The machine learning landscape can roughly be divided into supervised and unsupervised techniques. In the unsupervised case the inherent structure of each dataset (e.g. density) is exploited to find patterns. Unfortunately, these kinds of techniques do not perform well in most real-world applications due to the lack of a clear optimization target. This means that the unsupervised machine learning algorithm simply does not know what to look for specifically.
“It is easy to see that in order to do machine learning effectively one needs labels, and a lot of them.”
With supervised machine learning the optimization target should be clearly defined upfront. That means that each data instance, the smallest indivisible entity that in bulk makes up the dataset, requires a label of what it is. For instance, the label 'pear' is given to an image (the data instance) that shows a basket of pears. That image is part of a dataset consisting of many more images of fruit all containing labels (‘pear’, ‘apple’, ‘banana’ etc.). The machine learning algorithm then calculates a function that best describes the relation of all images to the labels. So, if a newly obtained image containing a banana is given to the algorithm, it will tell us that a banana is present.

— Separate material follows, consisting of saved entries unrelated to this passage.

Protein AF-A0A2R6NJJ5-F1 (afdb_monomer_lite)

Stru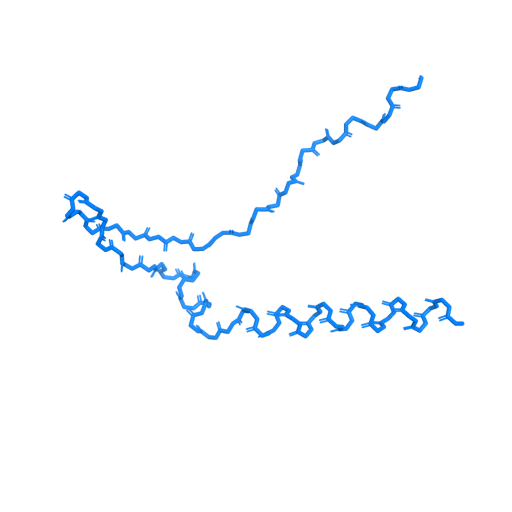cture (mmCIF, N/CA/C/O backbone):
data_AF-A0A2R6NJJ5-F1
#
_entry.id   AF-A0A2R6NJJ5-F1
#
loop_
_atom_site.group_PDB
_atom_site.id
_atom_site.type_symbol
_atom_site.label_atom_id
_atom_site.label_alt_id
_atom_site.label_comp_id
_atom_site.label_asym_id
_atom_site.label_entity_id
_atom_site.label_seq_id
_atom_site.pdbx_PDB_ins_code
_atom_site.Cartn_x
_atom_site.Cartn_y
_atom_site.Cartn_z
_atom_site.occupancy
_atom_site.B_iso_or_equiv
_atom_site.auth_seq_id
_atom_site.auth_comp_id
_atom_site.auth_asym_id
_atom_site.auth_atom_id
_atom_site.pdbx_PDB_model_num
ATOM 1 N N . MET A 1 1 ? 20.284 -2.513 -25.432 1.00 60.97 1 MET A N 1
ATOM 2 C CA . MET A 1 1 ? 20.023 -3.356 -24.237 1.00 60.97 1 MET A CA 1
ATOM 3 C C . MET A 1 1 ? 19.487 -2.574 -23.027 1.00 60.97 1 MET A C 1
ATOM 5 O O . MET A 1 1 ? 18.425 -2.931 -22.540 1.00 60.97 1 MET A O 1
ATOM 9 N N . LYS A 1 2 ? 20.124 -1.475 -22.576 1.00 74.81 2 LYS A N 1
ATOM 10 C CA . LYS A 1 2 ? 19.663 -0.679 -21.406 1.00 74.81 2 LYS A CA 1
ATOM 11 C C . LYS A 1 2 ? 18.226 -0.128 -21.513 1.00 74.81 2 LYS A C 1
ATOM 13 O O . LYS A 1 2 ? 17.512 -0.099 -20.518 1.00 74.81 2 LYS A O 1
ATOM 18 N N . HIS A 1 3 ? 17.794 0.268 -22.712 1.00 85.56 3 HIS A N 1
ATOM 19 C CA . HIS A 1 3 ? 16.438 0.782 -22.949 1.00 85.56 3 HIS A CA 1
ATOM 20 C C . HIS A 1 3 ? 15.348 -0.269 -22.687 1.00 85.56 3 HIS A C 1
ATOM 22 O O . HIS A 1 3 ? 14.380 0.006 -21.986 1.00 85.56 3 HIS A O 1
ATOM 28 N N . VAL A 1 4 ? 15.547 -1.492 -23.190 1.00 91.12 4 VAL A N 1
ATOM 29 C CA . VAL A 1 4 ? 14.607 -2.611 -23.014 1.00 91.12 4 VAL A CA 1
ATOM 30 C C . VAL A 1 4 ? 14.464 -2.965 -21.533 1.00 91.12 4 VAL A C 1
ATOM 32 O O . VAL A 1 4 ? 13.353 -3.081 -21.035 1.00 91.12 4 VAL A O 1
ATOM 35 N N . LEU A 1 5 ? 15.576 -3.031 -20.794 1.00 92.31 5 LEU A N 1
ATOM 36 C CA . LEU A 1 5 ? 15.547 -3.306 -19.353 1.00 92.31 5 LEU A CA 1
ATOM 37 C C . LEU A 1 5 ? 14.811 -2.216 -18.558 1.00 92.31 5 LEU A C 1
ATOM 39 O O . LEU A 1 5 ? 14.041 -2.532 -17.654 1.00 92.31 5 LEU A O 1
ATOM 43 N N . ARG A 1 6 ? 15.009 -0.935 -18.904 1.00 92.25 6 ARG A N 1
ATOM 44 C CA . ARG A 1 6 ? 14.279 0.183 -18.281 1.00 92.25 6 ARG A CA 1
ATOM 45 C C . ARG A 1 6 ? 12.777 0.082 -18.542 1.00 92.25 6 ARG A C 1
ATOM 47 O O . ARG A 1 6 ? 11.991 0.263 -17.617 1.00 92.25 6 ARG A O 1
ATOM 54 N N . PHE A 1 7 ? 12.393 -0.224 -19.779 1.00 93.50 7 PHE A N 1
ATOM 55 C CA . PHE A 1 7 ? 10.995 -0.408 -20.153 1.00 93.50 7 PHE A CA 1
ATOM 56 C C . PHE A 1 7 ? 10.349 -1.560 -19.374 1.00 93.50 7 PHE A C 1
ATOM 58 O O . PHE A 1 7 ? 9.325 -1.350 -18.728 1.00 93.50 7 PHE A O 1
ATOM 65 N N . CYS A 1 8 ? 10.988 -2.735 -19.339 1.00 95.25 8 CYS A N 1
ATOM 66 C CA . CYS A 1 8 ? 10.480 -3.890 -18.596 1.00 95.25 8 CYS A CA 1
ATOM 67 C C . CYS A 1 8 ? 10.347 -3.601 -17.096 1.00 95.25 8 CYS A C 1
ATOM 69 O O . CYS A 1 8 ? 9.341 -3.962 -16.495 1.00 95.25 8 CYS A O 1
ATOM 71 N N . LYS A 1 9 ? 11.322 -2.908 -16.490 1.00 94.00 9 LYS A N 1
ATOM 72 C CA . LYS A 1 9 ? 11.247 -2.509 -15.076 1.00 94.00 9 LYS A CA 1
ATOM 73 C C . LYS A 1 9 ? 10.035 -1.615 -14.809 1.00 94.00 9 LYS A C 1
ATOM 75 O O . LYS A 1 9 ? 9.327 -1.832 -13.832 1.00 94.00 9 LYS A O 1
ATOM 80 N N . ASN A 1 10 ? 9.793 -0.626 -15.667 1.00 95.19 10 ASN A N 1
ATOM 81 C CA . ASN A 1 10 ? 8.639 0.254 -15.515 1.00 95.19 10 ASN A CA 1
ATOM 82 C C . ASN A 1 10 ? 7.335 -0.534 -15.663 1.00 95.19 10 ASN A C 1
ATOM 84 O O . ASN A 1 10 ? 6.472 -0.425 -14.801 1.00 95.19 10 ASN A O 1
ATOM 88 N N . GLN A 1 11 ? 7.209 -1.368 -16.701 1.00 97.38 11 GLN A N 1
ATOM 89 C CA . GLN A 1 11 ? 6.016 -2.198 -16.891 1.00 97.38 11 GLN A CA 1
ATOM 90 C C . GLN A 1 11 ? 5.759 -3.142 -15.716 1.00 97.38 11 GLN A C 1
ATOM 92 O O . GLN A 1 11 ? 4.617 -3.268 -15.288 1.00 97.38 11 GLN A O 1
ATOM 97 N N . LEU A 1 12 ? 6.809 -3.740 -15.149 1.00 97.31 12 LEU A N 1
ATOM 98 C CA . LEU A 1 12 ? 6.694 -4.555 -13.944 1.00 97.31 12 LEU A CA 1
ATOM 99 C C . LEU A 1 12 ? 6.150 -3.735 -12.770 1.00 97.31 12 LEU A C 1
ATOM 101 O O . LEU A 1 12 ? 5.226 -4.180 -12.100 1.00 97.31 12 LEU A O 1
ATOM 105 N N . MET A 1 13 ? 6.672 -2.525 -12.546 1.00 95.75 13 MET A N 1
ATOM 106 C CA . MET A 1 13 ? 6.152 -1.646 -11.496 1.00 95.75 13 MET A CA 1
ATOM 107 C C . MET A 1 13 ? 4.685 -1.284 -11.735 1.00 95.75 13 MET A C 1
ATOM 109 O O . MET A 1 13 ? 3.898 -1.356 -10.800 1.00 95.75 13 MET A O 1
ATOM 113 N N . HIS A 1 14 ? 4.293 -0.944 -12.966 1.00 94.75 14 HIS A N 1
ATOM 114 C CA . HIS A 1 14 ? 2.890 -0.676 -13.303 1.00 94.75 14 HIS A CA 1
ATOM 115 C C . HIS A 1 14 ? 1.992 -1.892 -13.045 1.00 94.75 14 HIS A C 1
ATOM 117 O O . HIS A 1 14 ? 0.914 -1.736 -12.483 1.00 94.75 14 HIS A O 1
ATOM 123 N N . ALA A 1 15 ? 2.442 -3.098 -13.398 1.00 96.88 15 ALA A N 1
ATOM 124 C CA . ALA A 1 15 ? 1.703 -4.324 -13.117 1.00 96.88 15 ALA A CA 1
ATOM 125 C C . ALA A 1 15 ? 1.550 -4.568 -11.607 1.00 96.88 15 ALA A C 1
ATOM 127 O O . ALA A 1 15 ? 0.467 -4.912 -11.150 1.00 96.88 15 ALA A O 1
ATOM 128 N N . VAL A 1 16 ? 2.603 -4.328 -10.818 1.00 95.94 16 VAL A N 1
ATOM 129 C CA . VAL A 1 16 ? 2.537 -4.412 -9.349 1.00 95.94 16 VAL A CA 1
ATOM 130 C C . VAL A 1 16 ? 1.552 -3.389 -8.780 1.00 95.94 16 VAL A C 1
ATOM 132 O O . VAL A 1 16 ? 0.764 -3.740 -7.908 1.00 95.94 16 VAL A O 1
ATOM 135 N N . TRP A 1 17 ? 1.546 -2.154 -9.289 1.00 94.31 17 TRP A N 1
ATOM 136 C CA . TRP A 1 17 ? 0.566 -1.142 -8.886 1.00 94.31 17 TRP A CA 1
ATOM 137 C C . TRP A 1 17 ? -0.869 -1.582 -9.172 1.00 94.31 17 TRP A C 1
ATOM 139 O O . TRP A 1 17 ? -1.712 -1.437 -8.299 1.00 94.31 17 TRP A O 1
ATOM 149 N N . LEU A 1 18 ? -1.139 -2.167 -10.341 1.00 94.44 18 LEU A N 1
ATOM 150 C CA . LEU A 1 18 ? -2.472 -2.681 -10.680 1.00 94.44 18 LEU A CA 1
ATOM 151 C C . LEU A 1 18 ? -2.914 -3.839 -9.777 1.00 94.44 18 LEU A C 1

To draw a parallel to the Expert System approach, the label is the human expertise and the calculated function is the rules being summarized from it. However, the supervised algorithm is able to deal with more variations in input compared to the more rigid approach of the rules-based Expert System.
Supervised machine learning is driving the current explosion around us. Siri on your iPhone is able to listen to your request quite well because many different kinds of pronunciations of words and sentences have been labeled by humans. The Tesla car is able to detect surrounding vehicles and act accordingly because of the many labeled examples it has been given in advance. The recommendations you see at Amazon are based on past behavior of other users which function as labels. The list goes on and on.
“It is expected to be a 5 billion dollar business by 2023 according to Redpoint Ventures.”
It is easy to see that in order to do machine learning effectively one needs labels, and a lot of them. Acquiring these labels is, however, a laborious, difficult and costly undertaking. One needs to set up a pipeline where a large pool of humans label tens of thousands (often more) data instances. On top of that it needs to deal with labeler fatigue and labeler disagreement in order to govern the quality of the labels itself.
There are many companies concerned with this label acquisition problem. Amazon Mechanical Turk is the most prominent of them. They provide a platform where you have access to cheap (often overseas) labor that will label almost anything you throw at them. Others, such as Scale.ai, provide label acquisition pipelines only for a select few A.I. problems like image classification, yet with more streamlined processes. This market for label-acquisition platforms and the access they provide to cheap labor is getting more important. It is expected to be a 5 billion dollar business by 2023 according to Redpoint Ventures.
Here is the irony in all this. Whilst A.I. is being held responsible for (future) job loss , it actually needs an army of human labelers to be involved in order to make it practically viable. It is this silent workforce what truly is driving the A.I. boom right now.